Critics not relieved by Trump’s disavowal of white supremacists
Detractors and supporters agree alt-right politics are emboldened
By Bill Barrow and Jonathan Lemire
ATLANTA — Donald Trump’s disavowal this week of white supremacists who have cheered his election as president hasn’t quieted concerns about the movement’s impact on his White House or whether more acts of hate will be carried out in his name.
Members of the selfdeclared “alt-right” have exulted over the Nov. 8 results with public cries of “Hail Trump!” and reprises of the Nazi salute. The Ku Klux Klan plans to mark Trump’s victory with a parade next month in North Carolina. Civil rights advocates have recoiled, citing an uptick in harassment and incidents of hate crimes affecting blacks, Jews, Muslims, Latinos, gays, lesbians and other minority groups since the vote.
The president-elect has drawn repeated criticism for being slow to offer his condemnation of white supremacists. His strongest denunciation of the movement has not come voluntarily, only when asked, and he occasionally trafficked in retweets of racist social media posts during his campaign.
Further, Trump has named Stephen Bannon, the conservative media provocateur who shaped the final months of Trump’s campaign, as a White House chief strategist who will work steps from the Oval Office. Bannon’s appointment has become as a flashpoint for both sides. ‘In the same lane’
Trump’s detractors and his “alt-right” supporters broadly agree on one thing: It may not even matter what Trump himself believes, or how he defines his own ideology, because his campaign rhetoric has emboldened the white identity politics that will help define his administration.
“Those groups clearly see something and hear something that causes them to believe he is one who sympathizes with their voice and their view. ... Donald Trump has to take responsibility for that,” said Rep. Elijah Cummings of Maryland, a black Democrat. He was among 169 members of Congress who signed a letter opposing Bannon’s White House appointment.
White nationalist leader Richard Spencer said he believes Trump, Bannon and the “alt-right” are “all riding in the same lane.” Spencer explained that neither Trump nor Bannon is a movement “identitarian,” Spencer’s preferred term for his racially driven politics. But Spencer said Trump’s election validates Spencer’s view that America must reject multiculturalism and “political correctness” in favor of its white, Christian European heritage.

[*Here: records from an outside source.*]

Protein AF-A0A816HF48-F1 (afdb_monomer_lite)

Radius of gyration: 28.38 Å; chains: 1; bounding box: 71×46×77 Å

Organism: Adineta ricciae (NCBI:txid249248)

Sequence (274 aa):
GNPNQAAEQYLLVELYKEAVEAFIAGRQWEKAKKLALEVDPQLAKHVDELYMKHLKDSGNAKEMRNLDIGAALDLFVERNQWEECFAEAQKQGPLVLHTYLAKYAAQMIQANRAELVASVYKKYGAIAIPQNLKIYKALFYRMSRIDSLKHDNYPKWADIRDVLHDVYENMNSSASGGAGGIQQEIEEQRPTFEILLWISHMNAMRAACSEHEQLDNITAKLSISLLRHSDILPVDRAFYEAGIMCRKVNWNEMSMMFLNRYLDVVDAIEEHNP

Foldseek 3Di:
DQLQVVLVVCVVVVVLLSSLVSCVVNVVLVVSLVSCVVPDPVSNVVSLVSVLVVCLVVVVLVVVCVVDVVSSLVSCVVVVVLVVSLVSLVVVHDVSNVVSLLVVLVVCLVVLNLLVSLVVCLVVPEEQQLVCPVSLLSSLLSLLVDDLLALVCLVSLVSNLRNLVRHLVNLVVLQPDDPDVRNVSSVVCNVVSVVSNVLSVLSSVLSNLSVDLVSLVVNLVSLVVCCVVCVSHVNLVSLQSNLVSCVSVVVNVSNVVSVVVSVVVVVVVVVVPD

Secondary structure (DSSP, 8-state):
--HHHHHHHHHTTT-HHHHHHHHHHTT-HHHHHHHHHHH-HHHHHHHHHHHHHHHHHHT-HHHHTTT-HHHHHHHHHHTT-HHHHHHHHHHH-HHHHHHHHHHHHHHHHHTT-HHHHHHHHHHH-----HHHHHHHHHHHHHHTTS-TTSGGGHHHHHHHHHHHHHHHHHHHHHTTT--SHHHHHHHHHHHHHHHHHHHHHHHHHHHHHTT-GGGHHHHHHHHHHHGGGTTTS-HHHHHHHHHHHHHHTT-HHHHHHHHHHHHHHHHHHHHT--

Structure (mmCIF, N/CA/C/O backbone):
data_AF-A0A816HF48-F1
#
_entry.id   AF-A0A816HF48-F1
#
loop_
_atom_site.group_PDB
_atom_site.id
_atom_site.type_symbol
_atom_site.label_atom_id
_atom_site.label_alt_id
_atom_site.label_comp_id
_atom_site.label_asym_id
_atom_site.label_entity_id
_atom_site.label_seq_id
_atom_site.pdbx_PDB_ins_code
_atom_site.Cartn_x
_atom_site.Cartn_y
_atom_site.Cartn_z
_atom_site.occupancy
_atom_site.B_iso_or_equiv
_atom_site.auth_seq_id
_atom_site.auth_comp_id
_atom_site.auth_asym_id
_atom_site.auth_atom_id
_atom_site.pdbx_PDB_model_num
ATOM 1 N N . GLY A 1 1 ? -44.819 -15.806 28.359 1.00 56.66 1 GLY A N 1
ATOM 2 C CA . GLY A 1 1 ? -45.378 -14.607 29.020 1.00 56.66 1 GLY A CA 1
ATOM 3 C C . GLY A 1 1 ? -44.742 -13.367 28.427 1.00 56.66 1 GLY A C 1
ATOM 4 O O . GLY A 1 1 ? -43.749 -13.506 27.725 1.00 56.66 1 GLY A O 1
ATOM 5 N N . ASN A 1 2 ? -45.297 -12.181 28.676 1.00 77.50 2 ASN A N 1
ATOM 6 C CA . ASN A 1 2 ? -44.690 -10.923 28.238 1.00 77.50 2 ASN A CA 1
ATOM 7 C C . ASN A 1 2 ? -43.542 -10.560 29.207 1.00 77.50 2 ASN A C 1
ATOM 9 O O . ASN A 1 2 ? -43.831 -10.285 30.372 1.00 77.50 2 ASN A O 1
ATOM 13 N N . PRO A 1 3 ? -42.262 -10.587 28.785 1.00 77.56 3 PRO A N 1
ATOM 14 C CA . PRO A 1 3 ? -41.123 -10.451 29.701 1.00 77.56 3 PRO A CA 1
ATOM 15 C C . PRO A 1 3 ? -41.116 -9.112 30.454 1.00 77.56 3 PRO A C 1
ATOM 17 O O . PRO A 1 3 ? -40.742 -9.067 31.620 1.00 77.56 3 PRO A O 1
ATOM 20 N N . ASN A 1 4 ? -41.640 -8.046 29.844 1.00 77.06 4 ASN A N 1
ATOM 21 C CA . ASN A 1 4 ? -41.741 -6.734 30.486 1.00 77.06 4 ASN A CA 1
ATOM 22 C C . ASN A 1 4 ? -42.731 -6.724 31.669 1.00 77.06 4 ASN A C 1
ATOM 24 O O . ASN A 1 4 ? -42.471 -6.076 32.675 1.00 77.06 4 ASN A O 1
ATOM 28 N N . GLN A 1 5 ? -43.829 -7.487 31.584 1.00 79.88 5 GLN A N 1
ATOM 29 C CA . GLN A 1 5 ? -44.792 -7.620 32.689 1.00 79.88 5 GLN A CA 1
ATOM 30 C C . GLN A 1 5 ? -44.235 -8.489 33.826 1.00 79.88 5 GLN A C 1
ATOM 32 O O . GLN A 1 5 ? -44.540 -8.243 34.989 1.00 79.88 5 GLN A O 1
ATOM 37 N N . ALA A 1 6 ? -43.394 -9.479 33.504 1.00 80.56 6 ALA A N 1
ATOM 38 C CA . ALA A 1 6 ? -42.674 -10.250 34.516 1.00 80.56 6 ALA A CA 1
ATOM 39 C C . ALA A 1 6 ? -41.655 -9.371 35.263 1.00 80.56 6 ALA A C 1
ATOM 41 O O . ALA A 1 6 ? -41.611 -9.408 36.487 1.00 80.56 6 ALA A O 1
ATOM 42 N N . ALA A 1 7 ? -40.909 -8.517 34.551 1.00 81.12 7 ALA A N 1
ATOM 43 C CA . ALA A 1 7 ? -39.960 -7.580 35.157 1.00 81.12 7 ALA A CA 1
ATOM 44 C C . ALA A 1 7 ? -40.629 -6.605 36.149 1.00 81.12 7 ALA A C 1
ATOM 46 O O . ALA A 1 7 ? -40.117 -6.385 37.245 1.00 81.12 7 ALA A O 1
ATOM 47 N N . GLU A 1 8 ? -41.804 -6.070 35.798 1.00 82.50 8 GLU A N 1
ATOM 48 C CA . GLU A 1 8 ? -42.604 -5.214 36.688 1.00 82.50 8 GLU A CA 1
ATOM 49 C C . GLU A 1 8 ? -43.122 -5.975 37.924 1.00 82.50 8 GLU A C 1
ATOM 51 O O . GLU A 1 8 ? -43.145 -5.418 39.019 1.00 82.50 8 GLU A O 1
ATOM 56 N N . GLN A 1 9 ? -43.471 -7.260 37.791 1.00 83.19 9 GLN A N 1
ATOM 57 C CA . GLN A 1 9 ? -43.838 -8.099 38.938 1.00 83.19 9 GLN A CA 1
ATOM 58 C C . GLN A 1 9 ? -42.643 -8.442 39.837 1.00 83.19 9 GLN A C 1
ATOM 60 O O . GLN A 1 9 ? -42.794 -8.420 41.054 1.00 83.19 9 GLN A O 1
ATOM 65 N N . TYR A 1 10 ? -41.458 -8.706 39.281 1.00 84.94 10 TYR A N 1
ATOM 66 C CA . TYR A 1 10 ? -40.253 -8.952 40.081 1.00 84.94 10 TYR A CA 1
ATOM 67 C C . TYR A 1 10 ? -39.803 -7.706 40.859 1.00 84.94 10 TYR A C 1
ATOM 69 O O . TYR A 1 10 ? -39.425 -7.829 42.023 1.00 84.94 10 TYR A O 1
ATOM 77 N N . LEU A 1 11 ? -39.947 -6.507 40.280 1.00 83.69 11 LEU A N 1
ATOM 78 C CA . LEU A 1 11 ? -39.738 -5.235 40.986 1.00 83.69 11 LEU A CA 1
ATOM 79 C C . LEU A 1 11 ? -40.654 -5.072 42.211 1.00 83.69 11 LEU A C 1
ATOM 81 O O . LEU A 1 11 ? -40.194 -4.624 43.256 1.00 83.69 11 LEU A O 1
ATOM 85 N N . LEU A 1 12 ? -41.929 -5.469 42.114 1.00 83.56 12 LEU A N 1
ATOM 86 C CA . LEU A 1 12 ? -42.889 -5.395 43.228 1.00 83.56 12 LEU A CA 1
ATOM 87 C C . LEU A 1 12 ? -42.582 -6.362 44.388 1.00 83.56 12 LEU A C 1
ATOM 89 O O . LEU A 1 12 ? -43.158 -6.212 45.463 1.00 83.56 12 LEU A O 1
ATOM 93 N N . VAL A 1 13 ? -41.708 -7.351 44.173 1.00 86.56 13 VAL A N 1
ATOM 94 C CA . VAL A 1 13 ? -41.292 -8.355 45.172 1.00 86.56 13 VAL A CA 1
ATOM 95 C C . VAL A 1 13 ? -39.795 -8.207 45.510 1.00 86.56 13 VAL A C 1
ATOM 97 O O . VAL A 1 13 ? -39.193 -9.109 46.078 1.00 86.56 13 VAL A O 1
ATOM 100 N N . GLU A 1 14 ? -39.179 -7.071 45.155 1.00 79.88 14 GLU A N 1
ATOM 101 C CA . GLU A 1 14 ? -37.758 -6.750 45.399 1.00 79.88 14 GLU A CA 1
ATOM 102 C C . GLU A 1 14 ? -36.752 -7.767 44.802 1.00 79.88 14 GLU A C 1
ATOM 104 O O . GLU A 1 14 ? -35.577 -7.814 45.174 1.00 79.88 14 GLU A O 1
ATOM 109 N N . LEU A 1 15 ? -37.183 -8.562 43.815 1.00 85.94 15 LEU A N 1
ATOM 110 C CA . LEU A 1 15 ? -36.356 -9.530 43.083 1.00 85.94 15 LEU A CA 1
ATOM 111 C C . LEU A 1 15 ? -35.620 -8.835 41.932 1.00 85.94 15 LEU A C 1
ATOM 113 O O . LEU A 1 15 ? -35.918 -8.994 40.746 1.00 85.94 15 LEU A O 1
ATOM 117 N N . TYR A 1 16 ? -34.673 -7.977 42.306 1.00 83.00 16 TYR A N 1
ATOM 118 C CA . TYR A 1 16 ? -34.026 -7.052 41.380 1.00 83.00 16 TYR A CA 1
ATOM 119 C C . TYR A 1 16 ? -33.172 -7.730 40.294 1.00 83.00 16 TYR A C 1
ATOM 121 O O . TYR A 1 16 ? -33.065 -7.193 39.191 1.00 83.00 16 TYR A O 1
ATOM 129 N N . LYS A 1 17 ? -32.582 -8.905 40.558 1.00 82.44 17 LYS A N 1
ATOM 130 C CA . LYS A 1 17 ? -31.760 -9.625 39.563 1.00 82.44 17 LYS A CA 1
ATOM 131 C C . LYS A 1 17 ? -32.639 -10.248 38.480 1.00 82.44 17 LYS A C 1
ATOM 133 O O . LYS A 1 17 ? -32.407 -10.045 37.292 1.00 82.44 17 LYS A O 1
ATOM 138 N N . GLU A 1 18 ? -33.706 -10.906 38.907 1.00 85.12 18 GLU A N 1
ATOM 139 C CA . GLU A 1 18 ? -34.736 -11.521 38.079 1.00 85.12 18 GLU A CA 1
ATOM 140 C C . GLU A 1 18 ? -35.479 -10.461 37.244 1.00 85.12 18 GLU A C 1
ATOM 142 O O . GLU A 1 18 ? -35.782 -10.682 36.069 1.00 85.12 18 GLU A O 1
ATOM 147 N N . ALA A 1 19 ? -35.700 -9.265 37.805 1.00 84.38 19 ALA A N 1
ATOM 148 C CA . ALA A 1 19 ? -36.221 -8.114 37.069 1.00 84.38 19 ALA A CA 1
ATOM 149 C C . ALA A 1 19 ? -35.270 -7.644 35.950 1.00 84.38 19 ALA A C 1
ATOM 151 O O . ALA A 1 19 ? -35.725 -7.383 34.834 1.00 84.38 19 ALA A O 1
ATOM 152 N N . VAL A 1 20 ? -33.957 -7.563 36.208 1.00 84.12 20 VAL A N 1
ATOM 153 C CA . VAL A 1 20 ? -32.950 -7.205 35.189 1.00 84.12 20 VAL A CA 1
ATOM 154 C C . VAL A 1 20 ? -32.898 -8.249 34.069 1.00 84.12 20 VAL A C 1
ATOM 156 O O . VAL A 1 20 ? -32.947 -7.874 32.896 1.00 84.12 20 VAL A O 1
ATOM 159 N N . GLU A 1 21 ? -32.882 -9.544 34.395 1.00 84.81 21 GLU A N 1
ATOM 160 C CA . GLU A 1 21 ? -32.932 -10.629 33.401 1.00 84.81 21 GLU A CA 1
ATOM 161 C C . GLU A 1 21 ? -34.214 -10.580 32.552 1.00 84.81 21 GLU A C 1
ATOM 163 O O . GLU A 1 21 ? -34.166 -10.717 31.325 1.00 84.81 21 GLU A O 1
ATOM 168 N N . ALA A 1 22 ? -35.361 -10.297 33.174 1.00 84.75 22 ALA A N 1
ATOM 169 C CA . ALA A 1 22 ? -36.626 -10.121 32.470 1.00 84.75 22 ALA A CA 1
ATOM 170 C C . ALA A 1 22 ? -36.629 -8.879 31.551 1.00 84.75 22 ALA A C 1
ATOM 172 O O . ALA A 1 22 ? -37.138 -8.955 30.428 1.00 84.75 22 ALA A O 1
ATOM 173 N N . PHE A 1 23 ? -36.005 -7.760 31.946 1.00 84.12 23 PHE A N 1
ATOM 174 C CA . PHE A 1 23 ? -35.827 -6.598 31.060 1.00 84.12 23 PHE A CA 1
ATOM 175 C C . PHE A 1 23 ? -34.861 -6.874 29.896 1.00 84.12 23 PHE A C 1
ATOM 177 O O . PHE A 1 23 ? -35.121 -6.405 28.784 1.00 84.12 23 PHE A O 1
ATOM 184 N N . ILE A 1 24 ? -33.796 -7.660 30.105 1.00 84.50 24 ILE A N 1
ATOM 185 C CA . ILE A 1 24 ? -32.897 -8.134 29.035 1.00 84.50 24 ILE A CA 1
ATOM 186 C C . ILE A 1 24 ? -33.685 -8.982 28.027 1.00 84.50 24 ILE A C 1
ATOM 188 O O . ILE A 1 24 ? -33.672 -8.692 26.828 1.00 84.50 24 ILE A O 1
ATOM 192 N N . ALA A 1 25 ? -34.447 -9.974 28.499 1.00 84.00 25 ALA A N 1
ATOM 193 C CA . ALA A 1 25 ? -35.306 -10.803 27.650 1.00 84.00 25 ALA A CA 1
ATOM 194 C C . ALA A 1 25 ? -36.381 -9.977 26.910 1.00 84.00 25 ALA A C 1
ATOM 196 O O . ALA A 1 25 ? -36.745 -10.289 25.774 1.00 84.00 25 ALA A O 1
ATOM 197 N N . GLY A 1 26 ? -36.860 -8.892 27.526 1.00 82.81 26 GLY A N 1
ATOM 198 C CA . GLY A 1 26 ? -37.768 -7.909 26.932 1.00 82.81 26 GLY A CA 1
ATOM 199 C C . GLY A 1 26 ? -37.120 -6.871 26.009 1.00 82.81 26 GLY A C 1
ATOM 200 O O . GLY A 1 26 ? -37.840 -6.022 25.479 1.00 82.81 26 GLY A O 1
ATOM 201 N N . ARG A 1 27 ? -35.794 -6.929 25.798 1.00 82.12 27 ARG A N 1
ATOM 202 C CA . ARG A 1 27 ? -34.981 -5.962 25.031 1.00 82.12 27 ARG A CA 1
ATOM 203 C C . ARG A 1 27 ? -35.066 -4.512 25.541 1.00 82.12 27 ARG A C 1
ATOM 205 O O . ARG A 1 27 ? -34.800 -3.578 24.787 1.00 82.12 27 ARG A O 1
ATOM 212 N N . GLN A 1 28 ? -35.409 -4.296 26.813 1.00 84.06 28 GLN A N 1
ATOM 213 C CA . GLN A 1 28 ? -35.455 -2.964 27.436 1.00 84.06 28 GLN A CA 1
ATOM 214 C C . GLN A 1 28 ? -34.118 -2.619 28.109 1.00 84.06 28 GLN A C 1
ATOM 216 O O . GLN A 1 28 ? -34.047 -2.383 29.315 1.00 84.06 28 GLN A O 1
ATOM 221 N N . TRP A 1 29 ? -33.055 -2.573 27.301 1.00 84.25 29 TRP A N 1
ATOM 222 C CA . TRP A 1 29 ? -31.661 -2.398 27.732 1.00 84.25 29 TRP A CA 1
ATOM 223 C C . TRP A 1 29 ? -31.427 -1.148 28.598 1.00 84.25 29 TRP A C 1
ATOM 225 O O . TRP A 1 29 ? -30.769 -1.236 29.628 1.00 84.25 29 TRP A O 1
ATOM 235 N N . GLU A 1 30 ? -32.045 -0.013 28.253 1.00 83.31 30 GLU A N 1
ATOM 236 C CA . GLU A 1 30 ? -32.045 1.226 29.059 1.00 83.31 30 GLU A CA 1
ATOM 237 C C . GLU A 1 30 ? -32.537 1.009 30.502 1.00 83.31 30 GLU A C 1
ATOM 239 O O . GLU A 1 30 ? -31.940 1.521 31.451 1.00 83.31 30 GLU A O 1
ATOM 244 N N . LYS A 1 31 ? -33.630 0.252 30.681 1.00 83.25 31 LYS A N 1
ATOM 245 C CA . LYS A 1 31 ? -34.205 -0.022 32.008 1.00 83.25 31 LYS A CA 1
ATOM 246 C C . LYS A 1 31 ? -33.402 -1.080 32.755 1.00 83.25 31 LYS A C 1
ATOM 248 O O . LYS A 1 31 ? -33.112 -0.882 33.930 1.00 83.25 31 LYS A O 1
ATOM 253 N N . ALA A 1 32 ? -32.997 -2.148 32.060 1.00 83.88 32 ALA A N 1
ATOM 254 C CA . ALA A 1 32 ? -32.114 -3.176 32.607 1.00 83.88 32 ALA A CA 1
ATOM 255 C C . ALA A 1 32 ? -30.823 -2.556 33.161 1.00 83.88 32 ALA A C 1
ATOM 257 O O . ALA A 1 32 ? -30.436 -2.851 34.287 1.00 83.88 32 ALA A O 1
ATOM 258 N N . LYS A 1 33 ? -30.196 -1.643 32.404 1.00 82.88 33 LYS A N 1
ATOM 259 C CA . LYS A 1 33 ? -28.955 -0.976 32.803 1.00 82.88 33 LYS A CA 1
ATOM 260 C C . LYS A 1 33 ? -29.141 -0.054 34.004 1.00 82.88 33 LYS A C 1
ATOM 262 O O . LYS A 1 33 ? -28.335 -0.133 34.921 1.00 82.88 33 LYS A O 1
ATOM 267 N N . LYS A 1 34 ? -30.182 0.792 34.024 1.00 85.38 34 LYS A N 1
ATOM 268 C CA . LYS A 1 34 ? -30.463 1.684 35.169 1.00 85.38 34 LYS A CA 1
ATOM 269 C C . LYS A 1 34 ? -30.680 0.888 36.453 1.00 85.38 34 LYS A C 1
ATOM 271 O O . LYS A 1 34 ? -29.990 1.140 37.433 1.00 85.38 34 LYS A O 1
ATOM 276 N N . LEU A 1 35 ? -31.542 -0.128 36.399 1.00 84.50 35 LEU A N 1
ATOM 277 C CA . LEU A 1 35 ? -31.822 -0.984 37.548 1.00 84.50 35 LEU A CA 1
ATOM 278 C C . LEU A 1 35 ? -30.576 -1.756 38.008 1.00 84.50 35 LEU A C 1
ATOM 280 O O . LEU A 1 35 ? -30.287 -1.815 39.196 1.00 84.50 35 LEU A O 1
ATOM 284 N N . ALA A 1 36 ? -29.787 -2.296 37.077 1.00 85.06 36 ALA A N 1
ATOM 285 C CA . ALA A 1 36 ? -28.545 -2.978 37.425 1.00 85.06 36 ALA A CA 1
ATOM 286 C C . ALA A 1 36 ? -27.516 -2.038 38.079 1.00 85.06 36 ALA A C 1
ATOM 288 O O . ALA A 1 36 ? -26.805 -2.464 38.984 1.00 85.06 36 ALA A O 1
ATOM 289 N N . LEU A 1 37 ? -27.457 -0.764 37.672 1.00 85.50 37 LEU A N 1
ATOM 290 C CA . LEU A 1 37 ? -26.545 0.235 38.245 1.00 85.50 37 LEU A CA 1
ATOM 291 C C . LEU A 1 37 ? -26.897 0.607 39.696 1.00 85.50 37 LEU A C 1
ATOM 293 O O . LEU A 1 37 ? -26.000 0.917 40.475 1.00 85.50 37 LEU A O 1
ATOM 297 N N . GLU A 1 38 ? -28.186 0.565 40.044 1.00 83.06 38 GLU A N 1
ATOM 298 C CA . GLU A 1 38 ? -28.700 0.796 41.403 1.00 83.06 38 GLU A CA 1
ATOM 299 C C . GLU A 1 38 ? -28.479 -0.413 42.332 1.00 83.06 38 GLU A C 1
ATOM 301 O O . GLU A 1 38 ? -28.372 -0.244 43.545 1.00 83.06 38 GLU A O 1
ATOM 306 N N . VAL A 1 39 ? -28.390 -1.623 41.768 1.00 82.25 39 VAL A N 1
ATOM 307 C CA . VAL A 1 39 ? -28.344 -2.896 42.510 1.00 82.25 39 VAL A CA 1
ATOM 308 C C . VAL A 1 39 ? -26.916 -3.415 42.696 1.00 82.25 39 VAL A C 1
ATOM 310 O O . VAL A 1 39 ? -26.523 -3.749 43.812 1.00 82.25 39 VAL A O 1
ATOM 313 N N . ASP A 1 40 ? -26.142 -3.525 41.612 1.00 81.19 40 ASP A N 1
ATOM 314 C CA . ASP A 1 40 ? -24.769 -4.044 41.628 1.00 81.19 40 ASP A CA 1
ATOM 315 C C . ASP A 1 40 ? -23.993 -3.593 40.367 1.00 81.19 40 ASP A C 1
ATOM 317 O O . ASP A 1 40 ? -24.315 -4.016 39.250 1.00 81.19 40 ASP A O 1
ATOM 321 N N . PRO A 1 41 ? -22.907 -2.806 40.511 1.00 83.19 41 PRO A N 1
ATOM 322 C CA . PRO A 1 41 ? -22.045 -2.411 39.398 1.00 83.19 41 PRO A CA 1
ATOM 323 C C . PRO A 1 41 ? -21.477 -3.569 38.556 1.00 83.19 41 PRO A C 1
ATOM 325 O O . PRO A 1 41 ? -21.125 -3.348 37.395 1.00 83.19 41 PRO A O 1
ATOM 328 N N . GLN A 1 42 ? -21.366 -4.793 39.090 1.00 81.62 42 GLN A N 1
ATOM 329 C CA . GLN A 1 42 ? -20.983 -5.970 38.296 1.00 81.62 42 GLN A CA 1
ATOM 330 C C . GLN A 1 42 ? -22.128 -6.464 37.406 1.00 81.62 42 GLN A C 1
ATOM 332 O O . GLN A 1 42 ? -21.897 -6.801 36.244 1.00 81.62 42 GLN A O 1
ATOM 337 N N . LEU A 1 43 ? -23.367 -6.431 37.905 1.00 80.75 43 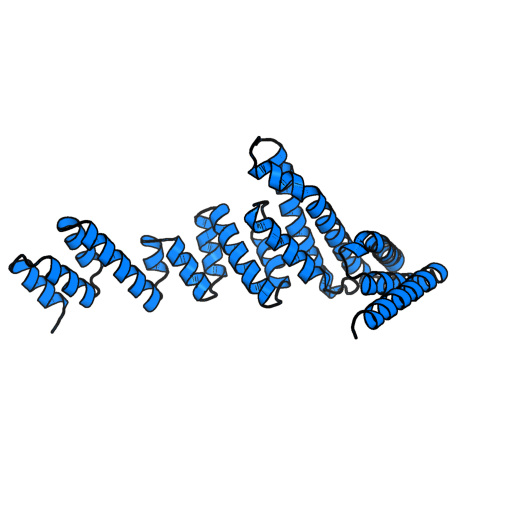LEU A N 1
ATOM 338 C CA . LEU A 1 43 ? -24.557 -6.760 37.121 1.00 80.75 43 LEU A CA 1
ATOM 339 C C . LEU A 1 43 ? -24.724 -5.773 35.954 1.00 80.75 43 LEU A C 1
ATOM 341 O O . LEU A 1 43 ? -25.015 -6.185 34.834 1.00 80.75 43 LEU A O 1
ATOM 345 N N . ALA A 1 44 ? -24.446 -4.483 36.179 1.00 81.00 44 ALA A N 1
ATOM 346 C CA . ALA A 1 44 ? -24.482 -3.462 35.129 1.00 81.00 44 ALA A CA 1
ATOM 347 C C . ALA A 1 44 ? -23.475 -3.732 33.992 1.00 81.00 44 ALA A C 1
ATOM 349 O O . ALA A 1 44 ? -23.823 -3.574 32.821 1.00 81.00 44 ALA A O 1
ATOM 350 N N . LYS A 1 45 ? -22.260 -4.204 34.313 1.00 82.75 45 LYS A N 1
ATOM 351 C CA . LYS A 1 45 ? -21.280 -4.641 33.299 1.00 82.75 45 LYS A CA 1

Campaign ties ‘unique’
Spencer’s group, the National Policy Institute, drew headlines for their recent gathering where some attendees mimicked the Nazi salute as they fêted Trump.
Spencer said the salutes were “ironic exuberance” that “the mainstream media doesn’t get.”
But at the Anti-Defamation League, which tracks incidents of anti-Semitism, Oren Segal said it is part of a disturbing postelection atmosphere tied to Trump’s 17-month campaign.
Before, Segal said, it wasn’t “surprising” for the ADL to get calls about a swastika, the Nazi insignia, defacing public or private property. “What’s surprising now,” he said, “are the references to the campaign” in the incidences. “‘Make America White Again’ ... ‘Go Trump’ with the swastika,” he said. “That is unique.”
As part of his prolific Twitter use, Trump has retweeted white nationalist accounts. In February, he declined to repudiate former Klan leader David Duke during a CNN interview only to come back days later and offer an explicit condemnation.
Segal called Trump’s answers when questioned an important step to “allay any illusions” white supremacists have about their place in a Trump administration.
But Ben Jealous, a former national president of the NAACP, went a step further, saying Trump should “pull a George Wallace.” The segregationist Alabama governor ran for president on white identity politics but years later publicly apologized for his views.
Trump “shouldn’t just disavow the worst behavior of others,” Jealous said, “but take accountability for the worst behavior he’s engaged in him himself.”